Space Tourism and Culinary Innovation
As private companies join the space race, opportunities for chefs to cater to space tourists are expanding. Chef Rasmus Munk of Michelin-starred restaurant Alchemist in Copenhagen, for example, has partnered with SpaceVIP to offer an immersive dining experience on Space Perspective’s Spaceship Neptune, with tickets costing $495,000 for a six-hour trip to the edge of space.
Earth Applications of Space Food Technology
The innovations in space food aren’t just for astronauts. The Deep Space Food Challenge aims to create advanced food systems that also benefit Earth, particularly in extreme environments and resource-scarce areas. “We face significant challenges with climate change, especially droughts affecting food production,” says Luukanen. “Space pushes us to utilize waste resources to create valuable products, embodying the philosophy of a circular economy.”

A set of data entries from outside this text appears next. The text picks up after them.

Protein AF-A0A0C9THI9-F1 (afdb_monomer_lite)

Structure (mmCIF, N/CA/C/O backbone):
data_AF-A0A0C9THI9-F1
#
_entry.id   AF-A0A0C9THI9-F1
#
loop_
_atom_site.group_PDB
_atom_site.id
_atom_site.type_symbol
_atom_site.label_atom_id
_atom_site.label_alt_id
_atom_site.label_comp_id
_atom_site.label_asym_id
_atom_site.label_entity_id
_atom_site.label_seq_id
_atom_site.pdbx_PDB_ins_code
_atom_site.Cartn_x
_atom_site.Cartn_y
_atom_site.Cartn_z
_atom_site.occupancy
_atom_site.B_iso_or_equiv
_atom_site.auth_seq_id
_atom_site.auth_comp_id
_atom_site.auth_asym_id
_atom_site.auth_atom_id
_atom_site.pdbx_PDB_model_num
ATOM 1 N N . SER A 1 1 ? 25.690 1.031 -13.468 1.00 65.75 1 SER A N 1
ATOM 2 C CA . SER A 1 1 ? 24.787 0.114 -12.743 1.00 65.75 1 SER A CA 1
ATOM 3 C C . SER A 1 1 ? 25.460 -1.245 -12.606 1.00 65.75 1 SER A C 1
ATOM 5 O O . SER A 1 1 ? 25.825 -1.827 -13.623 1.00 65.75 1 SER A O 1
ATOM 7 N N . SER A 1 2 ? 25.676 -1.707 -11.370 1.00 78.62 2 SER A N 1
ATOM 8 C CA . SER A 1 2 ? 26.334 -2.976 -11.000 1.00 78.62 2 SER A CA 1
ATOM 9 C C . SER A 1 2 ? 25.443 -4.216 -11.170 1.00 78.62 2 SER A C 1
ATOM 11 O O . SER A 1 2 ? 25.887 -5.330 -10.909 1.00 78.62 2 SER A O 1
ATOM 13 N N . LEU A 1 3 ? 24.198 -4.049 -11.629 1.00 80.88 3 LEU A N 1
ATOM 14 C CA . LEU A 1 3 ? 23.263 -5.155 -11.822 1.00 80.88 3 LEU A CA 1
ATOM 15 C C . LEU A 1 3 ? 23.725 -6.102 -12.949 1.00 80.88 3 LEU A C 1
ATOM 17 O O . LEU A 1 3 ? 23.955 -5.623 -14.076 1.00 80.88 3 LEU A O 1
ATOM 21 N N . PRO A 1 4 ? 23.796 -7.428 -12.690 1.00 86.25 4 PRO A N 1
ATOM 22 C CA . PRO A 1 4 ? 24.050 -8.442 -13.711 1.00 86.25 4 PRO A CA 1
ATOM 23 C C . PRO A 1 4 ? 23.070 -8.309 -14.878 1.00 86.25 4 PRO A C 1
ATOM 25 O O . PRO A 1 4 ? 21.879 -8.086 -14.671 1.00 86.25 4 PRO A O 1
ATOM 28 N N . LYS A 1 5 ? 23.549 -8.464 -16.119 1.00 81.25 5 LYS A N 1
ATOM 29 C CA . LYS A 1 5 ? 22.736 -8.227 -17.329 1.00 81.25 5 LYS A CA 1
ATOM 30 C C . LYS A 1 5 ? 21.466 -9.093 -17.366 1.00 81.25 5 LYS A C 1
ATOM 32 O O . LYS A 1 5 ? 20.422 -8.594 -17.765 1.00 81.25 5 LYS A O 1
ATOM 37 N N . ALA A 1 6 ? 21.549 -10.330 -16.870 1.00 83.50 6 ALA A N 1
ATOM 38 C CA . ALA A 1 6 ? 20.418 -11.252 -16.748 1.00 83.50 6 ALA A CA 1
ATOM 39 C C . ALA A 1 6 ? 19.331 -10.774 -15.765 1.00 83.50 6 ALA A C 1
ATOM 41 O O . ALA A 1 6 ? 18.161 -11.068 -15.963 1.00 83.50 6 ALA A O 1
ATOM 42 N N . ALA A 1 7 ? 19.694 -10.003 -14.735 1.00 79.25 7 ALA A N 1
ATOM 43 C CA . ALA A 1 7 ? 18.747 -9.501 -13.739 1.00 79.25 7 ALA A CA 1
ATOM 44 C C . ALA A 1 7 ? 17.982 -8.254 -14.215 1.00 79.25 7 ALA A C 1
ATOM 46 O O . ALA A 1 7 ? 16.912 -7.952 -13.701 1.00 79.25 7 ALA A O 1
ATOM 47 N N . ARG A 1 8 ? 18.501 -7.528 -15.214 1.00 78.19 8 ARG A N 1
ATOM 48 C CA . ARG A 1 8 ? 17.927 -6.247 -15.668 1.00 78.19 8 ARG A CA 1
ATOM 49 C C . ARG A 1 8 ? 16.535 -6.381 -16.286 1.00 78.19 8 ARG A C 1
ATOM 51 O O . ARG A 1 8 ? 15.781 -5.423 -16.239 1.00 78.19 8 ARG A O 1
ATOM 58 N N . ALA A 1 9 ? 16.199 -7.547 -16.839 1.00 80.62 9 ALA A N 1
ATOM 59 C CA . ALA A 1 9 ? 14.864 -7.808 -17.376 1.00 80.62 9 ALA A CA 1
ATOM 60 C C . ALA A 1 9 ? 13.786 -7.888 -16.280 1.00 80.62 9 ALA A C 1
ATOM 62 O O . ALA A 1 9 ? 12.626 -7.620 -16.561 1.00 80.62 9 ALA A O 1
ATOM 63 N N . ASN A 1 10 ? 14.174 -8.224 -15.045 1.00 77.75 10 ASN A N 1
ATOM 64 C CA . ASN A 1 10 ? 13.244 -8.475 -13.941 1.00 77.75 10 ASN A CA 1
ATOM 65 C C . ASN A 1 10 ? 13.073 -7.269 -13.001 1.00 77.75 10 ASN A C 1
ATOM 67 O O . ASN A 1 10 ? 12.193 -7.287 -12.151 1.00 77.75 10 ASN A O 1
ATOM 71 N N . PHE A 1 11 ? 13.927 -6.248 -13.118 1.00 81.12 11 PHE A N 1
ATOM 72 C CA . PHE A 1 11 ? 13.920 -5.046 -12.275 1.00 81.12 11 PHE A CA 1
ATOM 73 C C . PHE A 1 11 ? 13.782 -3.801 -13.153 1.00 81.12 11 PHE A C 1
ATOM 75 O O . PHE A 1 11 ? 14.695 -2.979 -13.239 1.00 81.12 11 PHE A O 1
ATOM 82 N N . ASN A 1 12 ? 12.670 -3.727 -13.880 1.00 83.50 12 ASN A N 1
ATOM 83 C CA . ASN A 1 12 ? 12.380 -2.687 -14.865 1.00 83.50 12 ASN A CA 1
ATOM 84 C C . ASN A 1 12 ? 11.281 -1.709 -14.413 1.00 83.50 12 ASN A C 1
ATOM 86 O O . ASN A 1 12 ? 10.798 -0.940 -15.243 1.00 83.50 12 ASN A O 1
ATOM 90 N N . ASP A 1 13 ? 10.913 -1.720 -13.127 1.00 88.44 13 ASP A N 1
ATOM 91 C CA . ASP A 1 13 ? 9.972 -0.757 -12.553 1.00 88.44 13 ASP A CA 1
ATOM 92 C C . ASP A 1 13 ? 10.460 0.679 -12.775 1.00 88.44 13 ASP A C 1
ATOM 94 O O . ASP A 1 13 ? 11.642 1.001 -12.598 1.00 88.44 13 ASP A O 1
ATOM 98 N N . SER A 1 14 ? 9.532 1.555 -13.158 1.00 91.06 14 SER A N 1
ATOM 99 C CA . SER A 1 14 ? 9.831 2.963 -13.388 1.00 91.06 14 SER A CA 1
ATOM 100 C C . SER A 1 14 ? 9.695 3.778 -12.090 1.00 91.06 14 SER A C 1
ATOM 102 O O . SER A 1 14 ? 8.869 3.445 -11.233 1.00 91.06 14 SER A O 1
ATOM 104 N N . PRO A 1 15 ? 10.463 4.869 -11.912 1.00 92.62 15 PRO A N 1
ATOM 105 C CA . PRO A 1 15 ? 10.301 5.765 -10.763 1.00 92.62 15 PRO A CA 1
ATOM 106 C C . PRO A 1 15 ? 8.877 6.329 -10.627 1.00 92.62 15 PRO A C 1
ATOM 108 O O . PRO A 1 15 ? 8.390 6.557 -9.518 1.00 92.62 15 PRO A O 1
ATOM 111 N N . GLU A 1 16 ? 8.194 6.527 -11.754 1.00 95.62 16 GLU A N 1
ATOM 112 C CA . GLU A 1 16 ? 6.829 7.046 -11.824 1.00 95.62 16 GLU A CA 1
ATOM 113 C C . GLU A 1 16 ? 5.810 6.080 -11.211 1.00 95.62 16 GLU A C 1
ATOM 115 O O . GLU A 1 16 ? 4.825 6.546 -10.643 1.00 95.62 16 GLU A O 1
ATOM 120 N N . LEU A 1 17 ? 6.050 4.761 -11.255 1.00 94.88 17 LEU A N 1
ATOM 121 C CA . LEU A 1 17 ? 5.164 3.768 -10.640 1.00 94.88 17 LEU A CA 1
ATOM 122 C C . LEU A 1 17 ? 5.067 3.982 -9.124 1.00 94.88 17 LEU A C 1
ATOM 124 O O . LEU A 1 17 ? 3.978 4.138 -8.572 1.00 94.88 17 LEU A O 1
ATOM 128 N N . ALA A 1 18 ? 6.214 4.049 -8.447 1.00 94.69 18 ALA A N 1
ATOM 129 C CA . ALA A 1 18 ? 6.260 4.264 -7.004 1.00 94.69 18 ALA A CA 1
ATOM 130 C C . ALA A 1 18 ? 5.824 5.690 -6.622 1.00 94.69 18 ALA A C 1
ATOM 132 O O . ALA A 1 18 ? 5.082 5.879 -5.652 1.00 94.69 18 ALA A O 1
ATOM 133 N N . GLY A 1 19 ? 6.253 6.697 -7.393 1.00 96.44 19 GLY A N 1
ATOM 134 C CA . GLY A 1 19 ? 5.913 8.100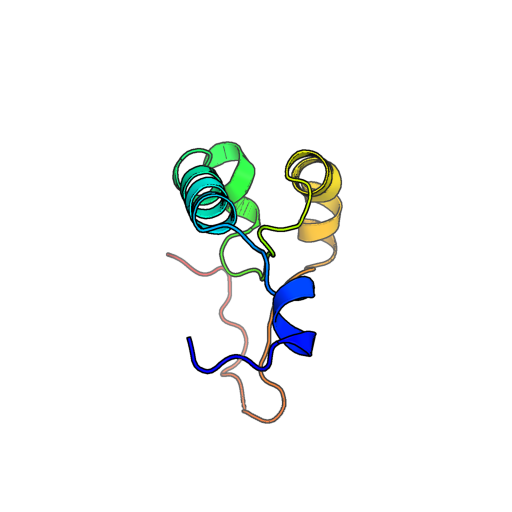 -7.146 1.00 96.44 19 GLY A CA 1
ATOM 135 C C . GLY A 1 19 ? 4.420 8.384 -7.316 1.00 96.44 19 GLY A C 1
ATOM 136 O O . GLY A 1 19 ? 3.799 8.976 -6.434 1.00 96.44 19 GLY A O 1
ATOM 137 N N . GLY A 1 20 ? 3.826 7.907 -8.411 1.00 96.88 20 GLY A N 1
ATOM 138 C CA . GLY A 1 20 ? 2.399 8.040 -8.691 1.00 96.88 20 GLY A CA 1
ATOM 139 C C . GLY A 1 20 ? 1.539 7.314 -7.659 1.00 96.88 20 GLY A C 1
ATOM 140 O O . GLY A 1 20 ? 0.567 7.884 -7.164 1.00 96.88 20 GLY A O 1
ATOM 141 N N . PHE A 1 21 ? 1.937 6.104 -7.256 1.00 97.19 21 PHE A N 1
ATOM 142 C CA . PHE A 1 21 ? 1.242 5.362 -6.204 1.00 97.19 21 PHE A CA 1
ATOM 143 C C . PHE A 1 21 ? 1.304 6.076 -4.846 1.00 97.19 21 PHE A C 1
ATOM 145 O O . PHE A 1 21 ? 0.295 6.188 -4.151 1.00 97.19 21 PHE A O 1
ATOM 152 N N . THR A 1 22 ? 2.463 6.638 -4.492 1.00 96.62 22 THR A N 1
ATOM 153 C CA . THR A 1 22 ? 2.622 7.436 -3.266 1.00 96.62 22 THR A CA 1
ATOM 154 C C . THR A 1 22 ? 1.745 8.688 -3.296 1.00 96.62 22 THR A C 1
ATOM 156 O O . THR A 1 22 ? 1.064 8.979 -2.316 1.00 96.62 22 THR A O 1
ATOM 159 N N . LEU A 1 23 ? 1.713 9.410 -4.422 1.00 97.31 23 LEU A N 1
ATOM 160 C CA . LEU A 1 23 ? 0.855 10.585 -4.589 1.00 97.31 23 LEU A CA 1
ATOM 161 C C . LEU A 1 23 ? -0.630 10.221 -4.476 1.00 97.31 23 LEU A C 1
ATOM 163 O O . LEU A 1 23 ? -1.395 10.937 -3.834 1.00 97.31 23 LEU A O 1
ATOM 167 N N . TRP A 1 24 ? -1.045 9.102 -5.069 1.00 97.12 24 TRP A N 1
ATOM 168 C CA . TRP A 1 24 ? -2.410 8.595 -4.944 1.00 97.12 24 TRP A CA 1
ATOM 169 C C . TRP A 1 24 ? -2.776 8.311 -3.480 1.00 97.12 24 TRP A C 1
ATOM 171 O O . TRP A 1 24 ? -3.809 8.790 -3.014 1.00 97.12 24 TRP A O 1
ATOM 181 N N . LEU A 1 25 ? -1.903 7.625 -2.729 1.00 97.12 25 LEU A N 1
ATOM 182 C CA . LEU A 1 25 ? -2.117 7.340 -1.305 1.00 97.12 25 LEU A CA 1
ATOM 183 C C . LEU A 1 25 ? -2.290 8.609 -0.459 1.00 97.12 25 LEU A C 1
ATOM 185 O O . LEU A 1 25 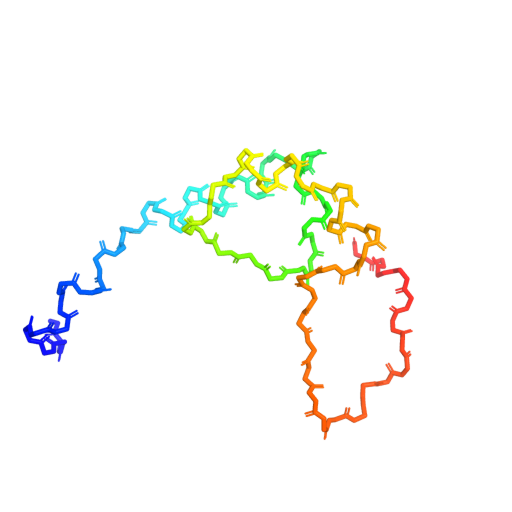? -3.115 8.602 0.454 1.00 97.12 25 LEU A O 1
ATOM 189 N N . THR A 1 26 ? -1.533 9.674 -0.744 1.00 95.88 26 THR A N 1
ATOM 190 C CA . THR A 1 26 ? -1.518 10.904 0.070 1.00 95.88 26 THR A CA 1
ATOM 191 C C . THR A 1 26 ? -2.566 11.938 -0.330 1.00 95.88 26 THR A C 1
ATOM 193 O O . THR A 1 26 ? -2.941 12.763 0.500 1.00 95.88 26 THR A O 1
ATOM 196 N N . THR A 1 27 ? -3.033 11.923 -1.581 1.00 97.12 27 THR A N 1
ATOM 197 C CA . THR A 1 27 ? -4.002 12.912 -2.088 1.00 97.12 27 THR A CA 1
ATOM 198 C C . THR A 1 27 ? -5.442 12.413 -2.082 1.00 97.12 27 THR A C 1
ATOM 200 O O . THR A 1 27 ? -6.354 13.221 -1.954 1.00 97.12 27 THR A O 1
ATOM 203 N N . GLN A 1 28 ? -5.671 11.100 -2.187 1.00 95.56 28 GLN A N 1
ATOM 204 C CA . GLN A 1 28 ? -7.009 10.493 -2.212 1.00 95.56 28 GLN A CA 1
ATOM 205 C C . GLN A 1 28 ? -7.408 9.944 -0.834 1.00 95.56 28 GLN A C 1
ATOM 207 O O . GLN A 1 28 ? -7.992 8.862 -0.745 1.00 95.56 28 GLN A O 1
ATOM 212 N N . THR A 1 29 ? -7.088 10.671 0.244 1.00 93.31 29 THR A N 1
ATOM 213 C CA . THR A 1 29 ? -7.230 10.207 1.638 1.00 93.31 29 THR A CA 1
ATOM 214 C C . THR A 1 29 ? -8.609 9.617 1.930 1.00 93.31 29 THR A C 1
ATOM 216 O O . THR A 1 29 ? -8.704 8.551 2.522 1.00 93.31 29 THR A O 1
ATOM 219 N N . GLU A 1 30 ? -9.688 10.226 1.438 1.00 96.19 30 GLU A N 1
ATOM 220 C CA . GLU A 1 30 ? -11.065 9.727 1.608 1.00 96.19 30 GLU A CA 1
ATOM 221 C C . GLU A 1 30 ? -11.290 8.285 1.101 1.00 96.19 30 GLU A C 1
ATOM 223 O O . GLU A 1 30 ? -12.125 7.549 1.632 1.00 96.19 30 GLU A O 1
ATOM 228 N N . LYS A 1 31 ? -10.520 7.857 0.094 1.00 96.06 31 LYS A N 1
ATOM 229 C CA . LYS A 1 31 ? -10.566 6.511 -0.487 1.00 96.06 31 LYS A CA 1
ATOM 230 C C . LYS A 1 31 ? -9.515 5.596 0.121 1.00 96.06 31 LYS A C 1
ATOM 232 O O . LYS A 1 31 ? -9.770 4.402 0.231 1.00 96.06 31 LYS A O 1
ATOM 237 N N . THR A 1 32 ? -8.359 6.128 0.509 1.00 96.88 32 THR A N 1
ATOM 238 C CA . THR A 1 32 ? -7.173 5.345 0.889 1.00 96.88 32 THR A CA 1
ATOM 239 C C . THR A 1 32 ? -6.964 5.221 2.395 1.00 96.88 32 THR A C 1
ATOM 241 O O . THR A 1 32 ? -6.126 4.426 2.812 1.00 96.88 32 THR A O 1
ATOM 244 N N . ASP A 1 33 ? -7.741 5.925 3.225 1.00 96.12 33 ASP A N 1
ATOM 245 C CA . ASP A 1 33 ? -7.539 5.981 4.680 1.00 96.12 33 ASP A CA 1
ATOM 246 C C . ASP A 1 33 ? -7.473 4.593 5.343 1.00 96.12 33 ASP A C 1
ATOM 248 O O . ASP A 1 33 ? -6.649 4.336 6.220 1.00 96.12 33 ASP A O 1
ATOM 252 N N . PHE A 1 34 ? -8.285 3.652 4.849 1.00 95.94 34 PHE A N 1
ATOM 253 C CA . PHE A 1 34 ? -8.342 2.278 5.354 1.00 95.94 34 PHE A CA 1
ATOM 254 C C . PHE A 1 34 ? -7.043 1.481 5.145 1.00 95.94 34 PHE A C 1
ATOM 256 O O . PHE A 1 34 ? -6.838 0.462 5.804 1.00 95.94 34 PHE A O 1
ATOM 263 N N . LEU A 1 35 ? -6.163 1.930 4.246 1.00 96.44 35 LEU A N 1
ATOM 264 C CA . LEU A 1 35 ? -4.855 1.332 3.982 1.00 96.44 35 LEU A CA 1
ATOM 265 C C . LEU A 1 35 ? -3.773 1.853 4.937 1.00 96.44 35 LEU A C 1
ATOM 267 O O . LEU A 1 35 ? -2.667 1.313 4.941 1.00 96.44 35 LEU A O 1
ATOM 271 N N . ARG A 1 36 ? -4.053 2.867 5.772 1.00 94.19 36 ARG A N 1
ATOM 272 C CA . ARG A 1 36 ? -3.064 3.399 6.721 1.00 94.19 36 ARG A CA 1
ATOM 273 C C . ARG A 1 36 ? -2.546 2.278 7.631 1.00 94.19 36 ARG A C 1
ATOM 275 O O . ARG A 1 36 ? -3.316 1.488 8.180 1.00 94.19 36 ARG A O 1
ATOM 282 N N . GLY A 1 37 ? -1.219 2.194 7.746 1.00 92.38 37 GLY A N 1
ATOM 283 C CA . GLY A 1 37 ? -0.517 1.173 8.534 1.00 92.38 37 GLY A CA 1
ATOM 284 C C . GLY A 1 37 ? -0.471 -0.229 7.912 1.00 92.38 37 GLY A C 1
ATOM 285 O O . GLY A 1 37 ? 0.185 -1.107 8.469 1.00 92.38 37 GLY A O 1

Kristina Karlsson, head of R&D at Mycorena, echoes this sentiment. “Our project focuses on resource efficiency for both Earth and space. With minimal emissions and waste, space presents an extreme environment to test these innovations. If it works in space, it will work on Earth.”
Looking Ahead
The third phase of NASA’s Deep Space Food Challenge is underway, testing these projects in space-like conditions. While these novel foods are set to play a crucial role in astronauts’ diets, they also promise to revolutionize food production on Earth, addressing challenges posed by climate change and resource scarcity.
As we prepare to venture deeper into space, the future of food—both out there and here on Earth—looks promisingly innovative and sustainable.